Phase VII — Game Theory for Optimization & Robotics | Week 14 | 2.5 hours The minimax theorem is LP strong duality in disguise — solving a game is just solving two dual LPs.

OKS Relevance

Robust control for an AMR minimizes worst-case cost — a zero-sum game between the controller and disturbances. Casting this as an LP connects to the duality theory from Chapters 4–5: the dual variables are the adversary's optimal strategy, and strong duality guarantees that the robot's guarantee equals the adversary's threat. This is how real-time robust MPC is solved.


Theory (45 min)

97.1 LP Formulation for the Row Player

Player 1 (row, maximizer) with payoff matrix $A \in \mathbb{R}^{m \times n}$ solves:

$$\max_{v, p} \quad v$$ $$\text{s.t.} \quad A^T p \geq v \cdot \mathbf{1}_n$$ $$\quad \mathbf{1}_m^T p = 1, \quad p \geq 0$$

Here $p \in \mathbb{R}^m$ is the mixed strategy and $v$ is the guaranteed value. The constraint $A^T p \geq v \cdot \mathbf{1}$ says: for every column $j$, player 1's expected payoff is at least $v$.

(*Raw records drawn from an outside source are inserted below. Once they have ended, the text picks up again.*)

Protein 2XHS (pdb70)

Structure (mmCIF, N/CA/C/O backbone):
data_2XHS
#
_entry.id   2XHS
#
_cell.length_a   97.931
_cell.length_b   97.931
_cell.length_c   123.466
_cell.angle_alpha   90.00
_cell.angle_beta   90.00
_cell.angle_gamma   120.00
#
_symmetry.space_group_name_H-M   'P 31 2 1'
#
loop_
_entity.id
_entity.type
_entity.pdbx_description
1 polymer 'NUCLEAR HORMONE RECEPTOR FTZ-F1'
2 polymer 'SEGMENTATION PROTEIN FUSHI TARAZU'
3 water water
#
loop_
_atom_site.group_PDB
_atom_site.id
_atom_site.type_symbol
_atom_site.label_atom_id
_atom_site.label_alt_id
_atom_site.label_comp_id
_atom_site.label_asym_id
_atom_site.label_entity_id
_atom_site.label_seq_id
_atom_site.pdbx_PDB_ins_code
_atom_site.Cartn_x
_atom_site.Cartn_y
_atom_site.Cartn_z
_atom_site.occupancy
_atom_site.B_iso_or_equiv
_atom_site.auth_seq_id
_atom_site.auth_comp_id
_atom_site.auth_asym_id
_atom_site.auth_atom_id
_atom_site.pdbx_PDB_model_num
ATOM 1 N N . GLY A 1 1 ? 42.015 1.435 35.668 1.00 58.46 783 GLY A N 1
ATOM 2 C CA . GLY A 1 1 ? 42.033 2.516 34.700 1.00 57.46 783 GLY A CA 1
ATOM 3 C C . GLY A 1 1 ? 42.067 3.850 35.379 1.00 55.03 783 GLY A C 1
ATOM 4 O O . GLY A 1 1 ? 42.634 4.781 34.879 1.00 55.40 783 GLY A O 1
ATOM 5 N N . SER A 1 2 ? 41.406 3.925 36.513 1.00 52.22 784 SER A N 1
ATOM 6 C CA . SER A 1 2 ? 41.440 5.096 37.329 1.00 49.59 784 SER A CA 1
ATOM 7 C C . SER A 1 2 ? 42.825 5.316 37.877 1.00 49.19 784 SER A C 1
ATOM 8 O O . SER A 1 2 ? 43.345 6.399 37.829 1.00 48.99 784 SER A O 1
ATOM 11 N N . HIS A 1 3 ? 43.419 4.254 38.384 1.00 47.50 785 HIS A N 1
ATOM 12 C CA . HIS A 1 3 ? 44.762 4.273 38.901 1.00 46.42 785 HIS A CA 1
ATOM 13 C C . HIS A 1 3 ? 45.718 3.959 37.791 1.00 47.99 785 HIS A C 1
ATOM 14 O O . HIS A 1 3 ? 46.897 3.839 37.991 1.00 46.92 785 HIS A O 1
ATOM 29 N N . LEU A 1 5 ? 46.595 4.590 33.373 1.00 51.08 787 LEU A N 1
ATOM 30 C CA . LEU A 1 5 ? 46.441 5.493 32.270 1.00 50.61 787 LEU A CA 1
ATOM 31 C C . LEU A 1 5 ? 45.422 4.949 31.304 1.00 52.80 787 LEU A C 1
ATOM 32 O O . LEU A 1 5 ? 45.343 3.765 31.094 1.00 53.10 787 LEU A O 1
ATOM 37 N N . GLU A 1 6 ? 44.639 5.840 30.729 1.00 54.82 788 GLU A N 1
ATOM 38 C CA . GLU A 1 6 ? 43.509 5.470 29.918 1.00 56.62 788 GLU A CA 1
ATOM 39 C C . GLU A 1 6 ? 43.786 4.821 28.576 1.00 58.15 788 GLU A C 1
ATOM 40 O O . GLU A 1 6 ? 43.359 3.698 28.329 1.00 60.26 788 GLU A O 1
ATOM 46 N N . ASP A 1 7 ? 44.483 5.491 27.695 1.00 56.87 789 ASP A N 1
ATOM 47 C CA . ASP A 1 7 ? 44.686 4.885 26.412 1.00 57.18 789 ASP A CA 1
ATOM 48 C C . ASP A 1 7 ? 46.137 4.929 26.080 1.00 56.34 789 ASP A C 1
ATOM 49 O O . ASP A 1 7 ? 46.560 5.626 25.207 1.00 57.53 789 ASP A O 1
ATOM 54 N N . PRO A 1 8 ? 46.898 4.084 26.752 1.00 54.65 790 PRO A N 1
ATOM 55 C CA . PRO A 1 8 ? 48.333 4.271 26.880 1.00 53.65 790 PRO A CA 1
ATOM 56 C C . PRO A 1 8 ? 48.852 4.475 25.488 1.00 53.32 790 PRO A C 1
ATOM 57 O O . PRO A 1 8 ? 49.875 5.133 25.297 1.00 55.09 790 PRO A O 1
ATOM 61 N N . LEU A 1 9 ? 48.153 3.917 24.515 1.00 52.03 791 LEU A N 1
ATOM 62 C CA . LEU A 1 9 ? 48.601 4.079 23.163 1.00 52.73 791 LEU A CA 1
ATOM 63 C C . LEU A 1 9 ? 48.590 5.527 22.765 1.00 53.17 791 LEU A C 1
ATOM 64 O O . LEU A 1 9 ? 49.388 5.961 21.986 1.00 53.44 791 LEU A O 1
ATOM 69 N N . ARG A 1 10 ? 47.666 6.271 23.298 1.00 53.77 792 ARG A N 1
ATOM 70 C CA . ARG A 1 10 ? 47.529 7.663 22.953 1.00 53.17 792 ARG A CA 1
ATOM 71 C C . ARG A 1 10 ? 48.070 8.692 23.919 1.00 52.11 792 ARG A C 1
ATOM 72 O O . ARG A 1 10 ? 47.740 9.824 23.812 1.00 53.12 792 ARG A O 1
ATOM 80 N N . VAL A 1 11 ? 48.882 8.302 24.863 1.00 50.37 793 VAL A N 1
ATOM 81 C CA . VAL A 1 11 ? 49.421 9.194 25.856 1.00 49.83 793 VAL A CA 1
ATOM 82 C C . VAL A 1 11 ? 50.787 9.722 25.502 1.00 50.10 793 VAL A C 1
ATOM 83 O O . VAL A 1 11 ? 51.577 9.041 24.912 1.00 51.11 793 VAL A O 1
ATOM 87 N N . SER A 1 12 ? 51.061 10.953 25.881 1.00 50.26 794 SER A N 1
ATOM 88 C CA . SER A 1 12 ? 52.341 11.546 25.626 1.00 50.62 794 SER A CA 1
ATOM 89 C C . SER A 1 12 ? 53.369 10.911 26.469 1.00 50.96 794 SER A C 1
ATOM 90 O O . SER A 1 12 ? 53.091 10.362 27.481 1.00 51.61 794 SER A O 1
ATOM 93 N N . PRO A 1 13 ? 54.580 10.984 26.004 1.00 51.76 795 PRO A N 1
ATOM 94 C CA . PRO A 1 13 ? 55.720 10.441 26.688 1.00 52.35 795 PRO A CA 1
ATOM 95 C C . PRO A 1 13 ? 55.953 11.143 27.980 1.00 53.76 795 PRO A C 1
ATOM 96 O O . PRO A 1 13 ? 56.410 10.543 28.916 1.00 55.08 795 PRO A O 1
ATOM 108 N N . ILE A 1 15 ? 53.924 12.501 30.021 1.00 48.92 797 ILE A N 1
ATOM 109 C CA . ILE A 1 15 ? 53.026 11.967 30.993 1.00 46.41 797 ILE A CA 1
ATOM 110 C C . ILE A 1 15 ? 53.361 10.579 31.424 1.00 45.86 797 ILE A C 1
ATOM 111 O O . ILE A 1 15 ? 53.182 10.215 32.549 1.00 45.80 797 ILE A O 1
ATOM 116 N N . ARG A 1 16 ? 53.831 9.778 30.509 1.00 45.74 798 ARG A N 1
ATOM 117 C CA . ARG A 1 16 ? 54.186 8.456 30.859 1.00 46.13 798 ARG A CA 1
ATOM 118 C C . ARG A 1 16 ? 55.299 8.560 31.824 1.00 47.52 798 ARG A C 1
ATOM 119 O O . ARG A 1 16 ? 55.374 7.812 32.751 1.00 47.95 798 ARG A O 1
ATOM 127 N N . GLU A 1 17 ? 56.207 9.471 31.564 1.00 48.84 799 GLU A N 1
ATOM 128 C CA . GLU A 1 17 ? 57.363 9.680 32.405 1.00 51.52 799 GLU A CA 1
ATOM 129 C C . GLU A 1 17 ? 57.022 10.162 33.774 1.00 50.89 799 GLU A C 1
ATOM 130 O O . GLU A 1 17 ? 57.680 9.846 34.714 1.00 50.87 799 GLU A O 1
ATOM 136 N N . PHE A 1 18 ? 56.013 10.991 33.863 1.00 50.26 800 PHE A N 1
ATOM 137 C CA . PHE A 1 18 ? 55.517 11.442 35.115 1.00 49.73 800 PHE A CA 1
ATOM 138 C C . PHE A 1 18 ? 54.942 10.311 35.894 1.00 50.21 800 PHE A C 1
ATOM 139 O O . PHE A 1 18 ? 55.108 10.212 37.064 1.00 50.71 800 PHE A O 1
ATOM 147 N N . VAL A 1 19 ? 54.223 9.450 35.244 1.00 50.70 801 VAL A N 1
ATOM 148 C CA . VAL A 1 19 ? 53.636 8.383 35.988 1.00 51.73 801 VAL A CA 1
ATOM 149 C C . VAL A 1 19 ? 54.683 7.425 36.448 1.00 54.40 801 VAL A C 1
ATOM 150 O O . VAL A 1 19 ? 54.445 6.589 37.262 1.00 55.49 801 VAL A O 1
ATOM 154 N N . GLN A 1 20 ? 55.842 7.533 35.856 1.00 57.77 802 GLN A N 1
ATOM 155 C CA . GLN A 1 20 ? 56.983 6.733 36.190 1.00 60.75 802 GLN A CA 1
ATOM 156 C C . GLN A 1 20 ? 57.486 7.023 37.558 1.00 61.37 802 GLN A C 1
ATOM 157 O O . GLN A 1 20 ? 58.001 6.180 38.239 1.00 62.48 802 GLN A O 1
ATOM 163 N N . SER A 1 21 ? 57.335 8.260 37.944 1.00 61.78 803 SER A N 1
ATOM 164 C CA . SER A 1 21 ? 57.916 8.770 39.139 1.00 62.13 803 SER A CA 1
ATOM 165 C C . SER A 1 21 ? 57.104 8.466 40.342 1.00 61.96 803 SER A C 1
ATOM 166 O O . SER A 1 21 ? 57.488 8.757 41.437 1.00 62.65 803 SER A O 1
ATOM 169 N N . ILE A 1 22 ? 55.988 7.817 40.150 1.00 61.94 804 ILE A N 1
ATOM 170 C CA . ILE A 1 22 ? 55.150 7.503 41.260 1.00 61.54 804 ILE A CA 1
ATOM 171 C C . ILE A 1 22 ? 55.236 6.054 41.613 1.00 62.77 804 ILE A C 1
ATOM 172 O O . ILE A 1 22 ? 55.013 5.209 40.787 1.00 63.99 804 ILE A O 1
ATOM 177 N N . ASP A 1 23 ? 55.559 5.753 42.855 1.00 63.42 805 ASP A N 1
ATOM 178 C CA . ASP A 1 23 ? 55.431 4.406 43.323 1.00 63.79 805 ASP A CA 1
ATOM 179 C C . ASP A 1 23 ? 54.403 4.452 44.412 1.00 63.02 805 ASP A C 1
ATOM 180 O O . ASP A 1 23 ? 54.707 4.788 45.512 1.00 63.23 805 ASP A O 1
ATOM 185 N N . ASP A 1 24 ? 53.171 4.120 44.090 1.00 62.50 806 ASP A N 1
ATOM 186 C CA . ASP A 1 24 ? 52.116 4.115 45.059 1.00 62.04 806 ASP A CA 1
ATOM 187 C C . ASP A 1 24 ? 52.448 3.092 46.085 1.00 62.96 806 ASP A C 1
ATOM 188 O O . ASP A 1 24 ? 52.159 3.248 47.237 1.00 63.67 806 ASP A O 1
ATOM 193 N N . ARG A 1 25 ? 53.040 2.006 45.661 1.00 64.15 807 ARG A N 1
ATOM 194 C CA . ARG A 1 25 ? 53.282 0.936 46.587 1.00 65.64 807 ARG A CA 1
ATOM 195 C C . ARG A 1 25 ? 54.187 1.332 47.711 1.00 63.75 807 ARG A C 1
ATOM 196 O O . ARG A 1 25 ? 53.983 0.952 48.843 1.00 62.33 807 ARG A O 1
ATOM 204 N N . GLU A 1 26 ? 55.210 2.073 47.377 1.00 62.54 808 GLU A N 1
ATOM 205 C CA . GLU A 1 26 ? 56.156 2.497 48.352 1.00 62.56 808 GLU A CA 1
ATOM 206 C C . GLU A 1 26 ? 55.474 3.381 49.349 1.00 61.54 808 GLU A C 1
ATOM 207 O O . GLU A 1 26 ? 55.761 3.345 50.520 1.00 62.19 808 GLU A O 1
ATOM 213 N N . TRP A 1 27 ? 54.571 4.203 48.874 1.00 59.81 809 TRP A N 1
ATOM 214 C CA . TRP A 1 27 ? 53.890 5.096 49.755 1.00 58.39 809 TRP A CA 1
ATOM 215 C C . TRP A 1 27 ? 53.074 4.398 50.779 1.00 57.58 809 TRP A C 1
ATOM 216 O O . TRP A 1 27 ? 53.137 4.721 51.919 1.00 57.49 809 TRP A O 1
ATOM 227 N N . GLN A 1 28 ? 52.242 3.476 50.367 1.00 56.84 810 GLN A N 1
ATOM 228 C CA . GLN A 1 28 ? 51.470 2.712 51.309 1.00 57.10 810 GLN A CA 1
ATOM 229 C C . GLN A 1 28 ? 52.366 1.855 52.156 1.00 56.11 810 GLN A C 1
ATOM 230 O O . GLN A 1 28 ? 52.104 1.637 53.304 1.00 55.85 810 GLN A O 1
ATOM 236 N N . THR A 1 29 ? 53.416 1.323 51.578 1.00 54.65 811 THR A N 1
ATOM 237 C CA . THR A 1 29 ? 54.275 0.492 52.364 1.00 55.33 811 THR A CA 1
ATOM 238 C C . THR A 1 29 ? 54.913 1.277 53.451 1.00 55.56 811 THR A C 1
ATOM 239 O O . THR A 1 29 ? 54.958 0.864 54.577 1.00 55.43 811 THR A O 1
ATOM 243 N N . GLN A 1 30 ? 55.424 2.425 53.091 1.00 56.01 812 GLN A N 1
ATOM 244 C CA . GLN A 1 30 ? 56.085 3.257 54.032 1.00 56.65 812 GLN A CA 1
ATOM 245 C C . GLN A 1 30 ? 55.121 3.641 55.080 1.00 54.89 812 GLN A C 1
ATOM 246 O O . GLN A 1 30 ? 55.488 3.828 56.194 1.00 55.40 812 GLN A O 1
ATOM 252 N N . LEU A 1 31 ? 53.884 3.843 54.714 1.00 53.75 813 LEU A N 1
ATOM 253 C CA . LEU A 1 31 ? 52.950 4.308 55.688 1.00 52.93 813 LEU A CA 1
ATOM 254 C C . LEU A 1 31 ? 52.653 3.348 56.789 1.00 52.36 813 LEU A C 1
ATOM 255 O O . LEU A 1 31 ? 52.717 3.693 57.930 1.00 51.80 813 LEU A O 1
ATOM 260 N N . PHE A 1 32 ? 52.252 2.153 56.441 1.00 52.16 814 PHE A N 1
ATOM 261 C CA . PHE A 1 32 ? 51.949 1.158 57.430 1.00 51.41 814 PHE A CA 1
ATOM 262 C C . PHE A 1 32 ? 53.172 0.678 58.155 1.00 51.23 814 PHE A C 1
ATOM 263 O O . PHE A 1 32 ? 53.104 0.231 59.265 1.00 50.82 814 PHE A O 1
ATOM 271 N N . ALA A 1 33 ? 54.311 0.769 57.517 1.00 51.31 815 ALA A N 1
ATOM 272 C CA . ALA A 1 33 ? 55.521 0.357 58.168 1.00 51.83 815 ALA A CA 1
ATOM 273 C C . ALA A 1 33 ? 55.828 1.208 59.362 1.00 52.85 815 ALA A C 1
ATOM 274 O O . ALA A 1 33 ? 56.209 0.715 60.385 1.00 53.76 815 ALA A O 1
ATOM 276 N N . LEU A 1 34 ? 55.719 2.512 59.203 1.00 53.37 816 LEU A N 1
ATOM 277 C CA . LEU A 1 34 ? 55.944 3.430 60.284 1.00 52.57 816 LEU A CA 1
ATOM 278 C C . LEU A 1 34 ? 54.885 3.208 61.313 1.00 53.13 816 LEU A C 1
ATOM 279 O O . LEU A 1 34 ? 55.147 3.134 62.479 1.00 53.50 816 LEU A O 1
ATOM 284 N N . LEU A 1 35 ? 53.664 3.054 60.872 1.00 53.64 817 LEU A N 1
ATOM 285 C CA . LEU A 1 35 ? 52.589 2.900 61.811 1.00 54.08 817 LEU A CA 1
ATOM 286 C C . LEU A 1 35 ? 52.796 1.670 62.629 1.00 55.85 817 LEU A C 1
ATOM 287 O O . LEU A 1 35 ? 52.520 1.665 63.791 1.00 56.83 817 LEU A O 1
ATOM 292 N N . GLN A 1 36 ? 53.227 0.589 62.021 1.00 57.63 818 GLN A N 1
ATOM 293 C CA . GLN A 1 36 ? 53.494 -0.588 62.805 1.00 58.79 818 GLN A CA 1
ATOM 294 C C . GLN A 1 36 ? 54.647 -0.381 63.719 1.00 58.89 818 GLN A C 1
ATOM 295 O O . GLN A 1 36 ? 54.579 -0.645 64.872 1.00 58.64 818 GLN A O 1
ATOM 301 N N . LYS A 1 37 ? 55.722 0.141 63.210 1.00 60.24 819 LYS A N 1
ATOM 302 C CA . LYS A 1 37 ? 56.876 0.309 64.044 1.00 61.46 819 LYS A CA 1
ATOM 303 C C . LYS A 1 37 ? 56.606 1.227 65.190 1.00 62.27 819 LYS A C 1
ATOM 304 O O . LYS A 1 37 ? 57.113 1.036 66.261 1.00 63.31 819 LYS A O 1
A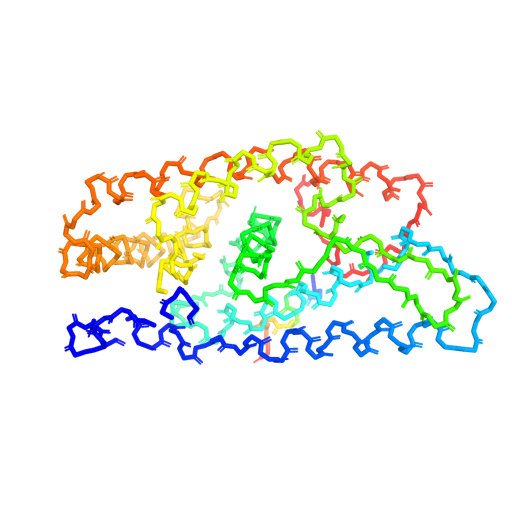TOM 310 N N . GLN A 1 38 ? 55.834 2.257 64.965 1.00 62.92 820 GLN A N 1
ATOM 311 C CA . GLN A 1 38 ? 55.590 3.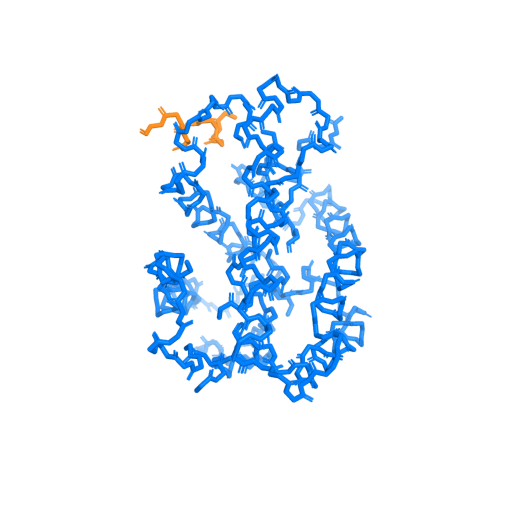190 66.025 1.00 64.54 820 GLN A CA 1
ATOM 312 C C . GLN A 1 38 ? 54.682 2.685 67.086 1.00 67.04 820 GLN A C 1
ATOM 313 O O . GLN A 1 38 ? 54.592 3.261 68.126 1.00 66.59 820 GLN A O 1
ATOM 319 N N . THR A 1 39 ? 53.945 1.640 66.813 1.00 70.92 821 THR A N 1
ATOM 320 C CA . THR A 1 39 ? 52.951 1.247 67.764 1.00 75.19 821 THR A CA 1
ATOM 321 C C . THR A 1 39 ? 53.095 -0.110 68.401 1.00 77.83 821 THR A C 1
ATOM 322 O O . THR A 1 39 ? 52.551 -0.351 69.451 1.00 78.63 821 THR A O 1
ATOM 326 N N . TYR A 1 40 ? 53.795 -1.024 67.775 1.00 81.18 822 TYR A N 1
ATOM 327 C CA . TYR A 1 40 ? 53.856 -2.339 68.367 1.00 84.75 822 TYR A CA 1
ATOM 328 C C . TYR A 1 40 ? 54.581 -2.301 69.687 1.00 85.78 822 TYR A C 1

97.2 Dual LP: The Column Player

The dual of Player 1's LP is Player 2's (column, minimizer) problem:

$$\min_{w, q} \quad w$$ $$\text{s.t.} \quad A q \leq w \cdot \mathbf{1}_m$$ $$\quad \mathbf{1}_n^T q = 1, \quad q \geq 0$$

97.3 Strong Duality = Minimax Theorem

By LP strong duality (both problems have feasible solutions since $\Delta_m$ and $\Delta_n$ are non-empty):

$$v^* = w^* \quad \Longleftrightarrow \quad \max_p \min_q p^T A q = \min_q \max_p p^T A q$$

This is precisely Von Neumann's minimax theorem. The 1928 game theory result predated LP duality (Dantzig, 1947) — but both are manifestations of the same mathematical structure.

97.4 Practical LP Setup with scipy

To use scipy.optimize.linprog (which minimizes), we negate the row player's objective:

Row player: minimize $-v$ subject to $-A^T p + v \cdot \mathbf{1} \leq 0$, $\sum p_i = 1$, $p \geq 0$.

Alternatively, define decision variable $x = (p_1, \ldots, p_m, v)$ and build the constraint matrices.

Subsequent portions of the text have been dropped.